ParticleShaderClass::ParticleShaderClass()
{
m_vertexShader = 0;
m_pixelShader = 0;
m_layout = 0;
m_matrixBuffer = 0;
m_sampleState = 0;
}
ParticleShaderClass::ParticleShaderClass(const ParticleShaderClass& other)
{
}
ParticleShaderClass::~ParticleShaderClass()
{
}
bool ParticleShaderClass::Initialize(ID3D11Device* device, HWND hwnd)
{
wchar_t vsFilename[128], psFilename[128];
int error;
bool result;
We load the particle.vs and particle.ps HLSL shader files here.
// Set the filename of the vertex shader.
error = wcscpy_s(vsFilename, 128, L"../Engine/particle.vs");
if(error != 0)
{
return false;
}
// Set the filename of the pixel shader.
error = wcscpy_s(psFilename, 128, L"../Engine/particle.ps");
if(error != 0)
{
return false;
}
// Initialize the vertex and pixel shaders.
result = InitializeShader(device, hwnd, vsFilename, psFilename);
if(!result)
{
return false;
}
return true;
}
void ParticleShaderClass::Shutdown()
{
// Shutdown the vertex and pixel shaders as well as the related objects.
ShutdownShader();
return;
}
bool ParticleShaderClass::Render(ID3D11DeviceContext* deviceContext, int indexCount, XMMATRIX worldMatrix, XMMATRIX viewMatrix, XMMATRIX projectionMatrix, ID3D11ShaderResourceView* texture)
{
bool result;
// Set the shader parameters that it will use for rendering.
result = SetShaderParameters(deviceContext, worldMatrix, viewMatrix, projectionMatrix, texture);
if(!result)
{
return false;
}
// Now render the prepared buffers with the shader.

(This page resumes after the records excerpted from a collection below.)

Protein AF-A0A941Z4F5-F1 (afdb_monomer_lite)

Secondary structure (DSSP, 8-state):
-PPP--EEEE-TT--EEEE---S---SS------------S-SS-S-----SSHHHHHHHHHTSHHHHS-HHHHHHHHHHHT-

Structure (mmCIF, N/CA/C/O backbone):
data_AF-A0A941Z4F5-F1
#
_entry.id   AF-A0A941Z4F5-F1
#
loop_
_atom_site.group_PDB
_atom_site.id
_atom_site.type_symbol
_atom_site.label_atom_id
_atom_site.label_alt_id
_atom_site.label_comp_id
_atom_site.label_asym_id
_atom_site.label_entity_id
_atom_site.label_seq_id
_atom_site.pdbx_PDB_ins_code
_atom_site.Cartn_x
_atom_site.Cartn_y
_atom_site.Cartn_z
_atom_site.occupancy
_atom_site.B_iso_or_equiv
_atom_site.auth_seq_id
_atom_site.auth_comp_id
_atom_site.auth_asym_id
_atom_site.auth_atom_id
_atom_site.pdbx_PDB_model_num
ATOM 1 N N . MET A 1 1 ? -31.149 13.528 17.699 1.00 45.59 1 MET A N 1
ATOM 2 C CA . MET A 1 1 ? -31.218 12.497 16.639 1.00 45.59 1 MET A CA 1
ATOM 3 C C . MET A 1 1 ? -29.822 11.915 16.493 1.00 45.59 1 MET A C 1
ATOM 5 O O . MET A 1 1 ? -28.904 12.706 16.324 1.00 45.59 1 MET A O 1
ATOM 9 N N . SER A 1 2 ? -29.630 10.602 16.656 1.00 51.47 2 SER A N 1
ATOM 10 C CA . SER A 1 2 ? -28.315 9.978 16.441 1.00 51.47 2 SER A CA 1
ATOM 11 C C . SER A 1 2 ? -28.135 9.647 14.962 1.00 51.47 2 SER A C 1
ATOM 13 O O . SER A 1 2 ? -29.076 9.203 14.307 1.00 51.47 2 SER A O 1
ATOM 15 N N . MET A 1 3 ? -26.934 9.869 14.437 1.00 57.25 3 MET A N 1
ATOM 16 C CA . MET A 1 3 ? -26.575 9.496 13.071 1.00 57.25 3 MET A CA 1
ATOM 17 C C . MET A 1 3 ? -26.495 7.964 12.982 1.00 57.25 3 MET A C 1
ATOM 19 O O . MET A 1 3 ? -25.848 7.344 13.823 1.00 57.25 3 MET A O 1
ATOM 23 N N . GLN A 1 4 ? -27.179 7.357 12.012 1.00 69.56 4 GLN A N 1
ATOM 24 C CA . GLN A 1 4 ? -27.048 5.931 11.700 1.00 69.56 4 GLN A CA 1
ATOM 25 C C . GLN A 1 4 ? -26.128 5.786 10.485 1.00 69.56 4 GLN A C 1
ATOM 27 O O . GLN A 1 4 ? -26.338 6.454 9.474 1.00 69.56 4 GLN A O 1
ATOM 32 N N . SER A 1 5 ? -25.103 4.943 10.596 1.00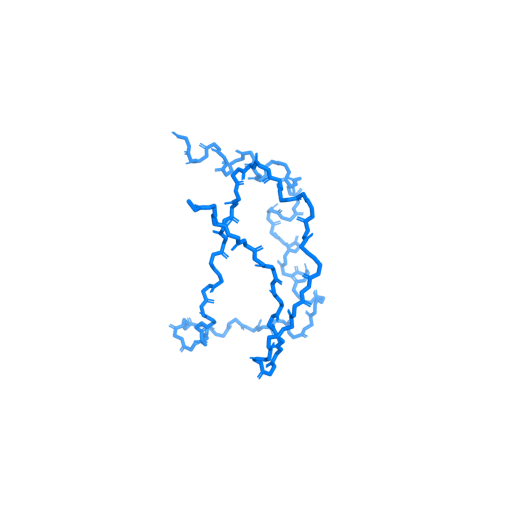 68.88 5 SER A N 1
ATOM 33 C CA . SER A 1 5 ? -24.166 4.615 9.517 1.00 68.88 5 SER A CA 1
ATOM 34 C C . SER A 1 5 ? -24.416 3.196 9.009 1.00 68.88 5 SER A C 1
ATOM 36 O O . SER A 1 5 ? -24.677 2.298 9.806 1.00 68.88 5 SER A O 1
ATOM 38 N N . ILE A 1 6 ? -24.301 3.003 7.696 1.00 77.31 6 ILE A N 1
ATOM 39 C CA . ILE A 1 6 ? -24.335 1.698 7.022 1.00 77.31 6 ILE A CA 1
ATOM 40 C C . ILE A 1 6 ? -23.022 1.500 6.256 1.00 77.31 6 ILE A C 1
ATOM 42 O O . ILE A 1 6 ? -22.413 2.486 5.838 1.00 77.31 6 ILE A O 1
ATOM 46 N N . GLU A 1 7 ? -22.603 0.253 6.055 1.00 81.88 7 GLU A N 1
ATOM 47 C CA . GLU A 1 7 ? -21.442 -0.096 5.228 1.00 81.88 7 GLU A CA 1
ATOM 48 C C . GLU A 1 7 ? -21.913 -0.746 3.919 1.00 81.88 7 GLU A C 1
ATOM 50 O O . GLU A 1 7 ? -22.883 -1.511 3.900 1.00 81.88 7 GLU A O 1
ATOM 55 N N . VAL A 1 8 ? -21.271 -0.390 2.803 1.00 88.69 8 VAL A N 1
ATOM 56 C CA . VAL A 1 8 ? -21.640 -0.863 1.462 1.00 88.69 8 VAL A CA 1
ATOM 57 C C . VAL A 1 8 ? -20.400 -1.169 0.625 1.00 88.69 8 VAL A C 1
ATOM 59 O O . VAL A 1 8 ? -19.391 -0.472 0.727 1.00 88.69 8 VAL A O 1
ATOM 62 N N . GLU A 1 9 ? -20.498 -2.170 -0.245 1.00 88.25 9 GLU A N 1
ATOM 63 C CA . GLU A 1 9 ? -19.504 -2.499 -1.271 1.00 88.25 9 GLU A CA 1
ATOM 64 C C . GLU A 1 9 ? -19.998 -2.036 -2.651 1.00 88.25 9 GLU A C 1
ATOM 66 O O . GLU A 1 9 ? -21.187 -2.147 -2.959 1.00 88.25 9 GLU A O 1
ATOM 71 N N . ILE A 1 10 ? -19.096 -1.514 -3.490 1.00 92.00 10 ILE A N 1
ATOM 72 C CA . ILE A 1 10 ? -19.396 -1.110 -4.871 1.00 92.00 10 ILE A CA 1
ATOM 73 C C . ILE A 1 10 ? -18.620 -2.018 -5.823 1.00 92.00 10 ILE A C 1
ATOM 75 O O . ILE A 1 10 ? -17.389 -2.015 -5.815 1.00 92.00 10 ILE A O 1
ATOM 79 N N . ASP A 1 11 ? -19.337 -2.784 -6.646 1.00 88.50 11 ASP A N 1
ATOM 80 C CA . ASP A 1 11 ? -18.715 -3.725 -7.577 1.00 88.50 11 ASP A CA 1
ATOM 81 C C . ASP A 1 11 ? -18.117 -3.040 -8.822 1.00 88.50 11 ASP A C 1
ATOM 83 O O . ASP A 1 11 ? -18.299 -1.847 -9.076 1.00 88.50 11 ASP A O 1
ATOM 87 N N . ALA A 1 12 ? -17.401 -3.815 -9.643 1.00 82.38 12 ALA A N 1
ATOM 88 C CA . ALA A 1 12 ? -16.763 -3.322 -10.867 1.00 82.38 12 ALA A CA 1
ATOM 89 C C . ALA A 1 12 ? -17.754 -2.804 -11.933 1.00 82.38 12 ALA A C 1
ATOM 91 O O . ALA A 1 12 ? -17.343 -2.101 -12.856 1.00 82.38 12 ALA A O 1
ATOM 92 N N . ALA A 1 13 ? -19.042 -3.142 -11.822 1.00 89.88 13 ALA A N 1
ATOM 93 C CA . ALA A 1 13 ? -20.116 -2.617 -12.662 1.00 89.88 13 ALA A CA 1
ATOM 94 C C . ALA A 1 13 ? -20.816 -1.396 -12.029 1.00 89.88 13 ALA A C 1
ATOM 96 O O . ALA A 1 13 ? -21.770 -0.872 -12.607 1.00 89.88 13 ALA A O 1
ATOM 97 N N . GLY A 1 14 ? -20.350 -0.940 -10.862 1.00 83.56 14 GLY A N 1
ATOM 98 C CA . GLY A 1 14 ? -20.882 0.204 -10.128 1.00 83.56 14 GLY A CA 1
ATOM 99 C C . GLY A 1 14 ? -22.130 -0.101 -9.299 1.00 83.56 14 GLY A C 1
ATOM 100 O O . GLY A 1 14 ? -22.828 0.832 -8.903 1.00 83.56 14 GLY A O 1
ATOM 101 N N . ARG A 1 15 ? -22.461 -1.373 -9.052 1.00 90.56 15 ARG A N 1
ATOM 102 C CA . ARG A 1 15 ? -23.632 -1.735 -8.238 1.00 90.56 15 ARG A CA 1
ATOM 103 C C . ARG A 1 15 ? -23.274 -1.721 -6.760 1.00 90.56 15 ARG A C 1
ATOM 105 O O . ARG A 1 15 ? -22.185 -2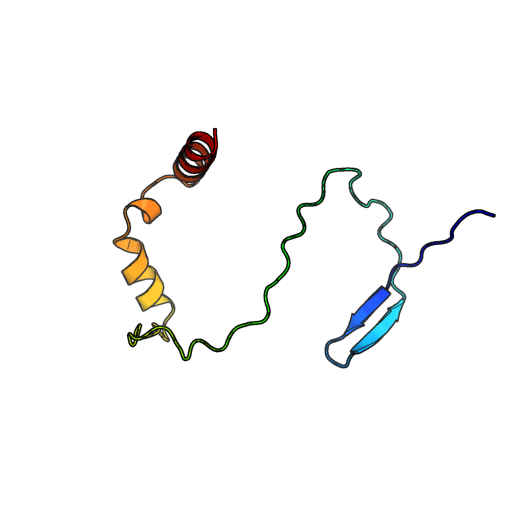.139 -6.382 1.00 90.56 15 ARG A O 1
ATOM 112 N N . VAL A 1 16 ? -24.219 -1.261 -5.944 1.00 91.25 16 VAL A N 1
ATOM 113 C CA . VAL A 1 16 ? -24.065 -1.113 -4.494 1.00 91.25 16 VAL A CA 1
ATOM 114 C C . VAL A 1 16 ? -24.680 -2.313 -3.783 1.00 91.25 16 VAL A C 1
ATOM 116 O O . VAL A 1 16 ? -25.852 -2.623 -4.001 1.00 91.25 16 VAL A O 1
ATOM 119 N N . HIS A 1 17 ? -23.910 -2.942 -2.901 1.00 86.56 17 HIS A N 1
ATOM 120 C CA . HIS A 1 17 ? -24.332 -4.075 -2.082 1.00 86.56 17 HIS A CA 1
ATOM 121 C C . HIS A 1 17 ? -24.182 -3.716 -0.608 1.00 86.56 17 HIS A C 1
ATOM 123 O O . HIS A 1 17 ? -23.138 -3.221 -0.192 1.00 86.56 17 HIS A O 1
ATOM 129 N N . ALA A 1 18 ? -25.225 -3.945 0.189 1.00 85.94 18 ALA A N 1
ATOM 130 C CA . ALA A 1 18 ? -25.115 -3.805 1.637 1.00 85.94 18 ALA A CA 1
ATOM 131 C C . ALA A 1 18 ? -24.239 -4.935 2.186 1.00 85.94 18 ALA A C 1
ATOM 133 O O . ALA A 1 18 ? -24.428 -6.095 1.813 1.00 85.94 18 ALA A O 1
ATOM 134 N N . VAL A 1 19 ? -23.311 -4.594 3.075 1.00 83.44 19 VAL A N 1
ATOM 135 C CA . VAL A 1 19 ? -22.458 -5.572 3.754 1.00 83.44 19 VAL A CA 1
ATOM 136 C C . VAL A 1 19 ? -22.655 -5.473 5.259 1.00 83.44 19 VAL A C 1
ATOM 138 O O . VAL A 1 19 ? -23.097 -4.442 5.771 1.00 83.44 19 VAL A O 1
ATOM 141 N N . ASP A 1 20 ? -22.376 -6.572 5.959 1.00 78.88 20 ASP A N 1
ATOM 142 C CA . ASP A 1 20 ? -22.392 -6.570 7.419 1.00 78.88 20 ASP A CA 1
ATOM 143 C C . ASP A 1 20 ? -21.284 -5.623 7.903 1.00 78.88 20 ASP A C 1
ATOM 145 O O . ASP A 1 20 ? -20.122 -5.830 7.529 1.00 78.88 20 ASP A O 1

RenderShader(deviceContext, indexCount);
return true;
}
bool ParticleShaderClass::InitializeShader(ID3D11Device* device, HWND hwnd, WCHAR* vsFilename, WCHAR* psFilename)
{
HRESULT result;
ID3D10Blob* errorMessage;
ID3D10Blob* vertexShaderBuffer;
ID3D10Blob* pixelShaderBuffer;
The layout will require a third element.
D3D11_INPUT_ELEMENT_DESC polygonLayout[3];
unsigned int numElements;
D3D11_BUFFER_DESC matrixBufferDesc;
D3D11_SAMPLER_DESC samplerDesc;
// Initialize the pointers this function will use to null.
errorMessage = 0;
vertexShaderBuffer = 0;
pixelShaderBuffer = 0;
Load the particle vertex shader here.
// Compile the vertex shader code.
result = D3DCompileFromFile(vsFilename, NULL, NULL, "ParticleVertexShader", "vs_5_0", D3D10_SHADER_ENABLE_STRICTNESS, 0,
&vertexShaderBuffer, &errorMessage);
if(FAILED(result))
{
// If the shader failed to compile it should have writen something to the error message.
if(errorMessage)
{
OutputShaderErrorMessage(errorMessage, hwnd, vsFilename);
}
// If there was nothing in the error message then it simply could not find the shader file itself.
else
{
MessageBox(hwnd, vsFilename, L"Missing Shader File", MB_OK);
}
return false;
}
Load the particle pixel shader here.
// Compile the pixel shader code.
result = D3DCompileFromFile(psFilename, NULL, NULL, "ParticlePixelShader", "ps_5_0", D3D10_SHADER_ENABLE_STRICTNESS, 0,
&pixelShaderBuffer, &errorMessage);
if(FAILED(result))
{
// If the shader failed to compile it should have writen something to the error message.
if(errorMessage)
{
OutputShaderErrorMessage(errorMessage, hwnd, psFilename);
}
// If there was nothing in the error message then it simply could not find the file itself.
else
{
MessageBox(hwnd, psFilename, L"Missing Shader File", MB_OK);
}
return false;
}
// Create the vertex shader from the buffer.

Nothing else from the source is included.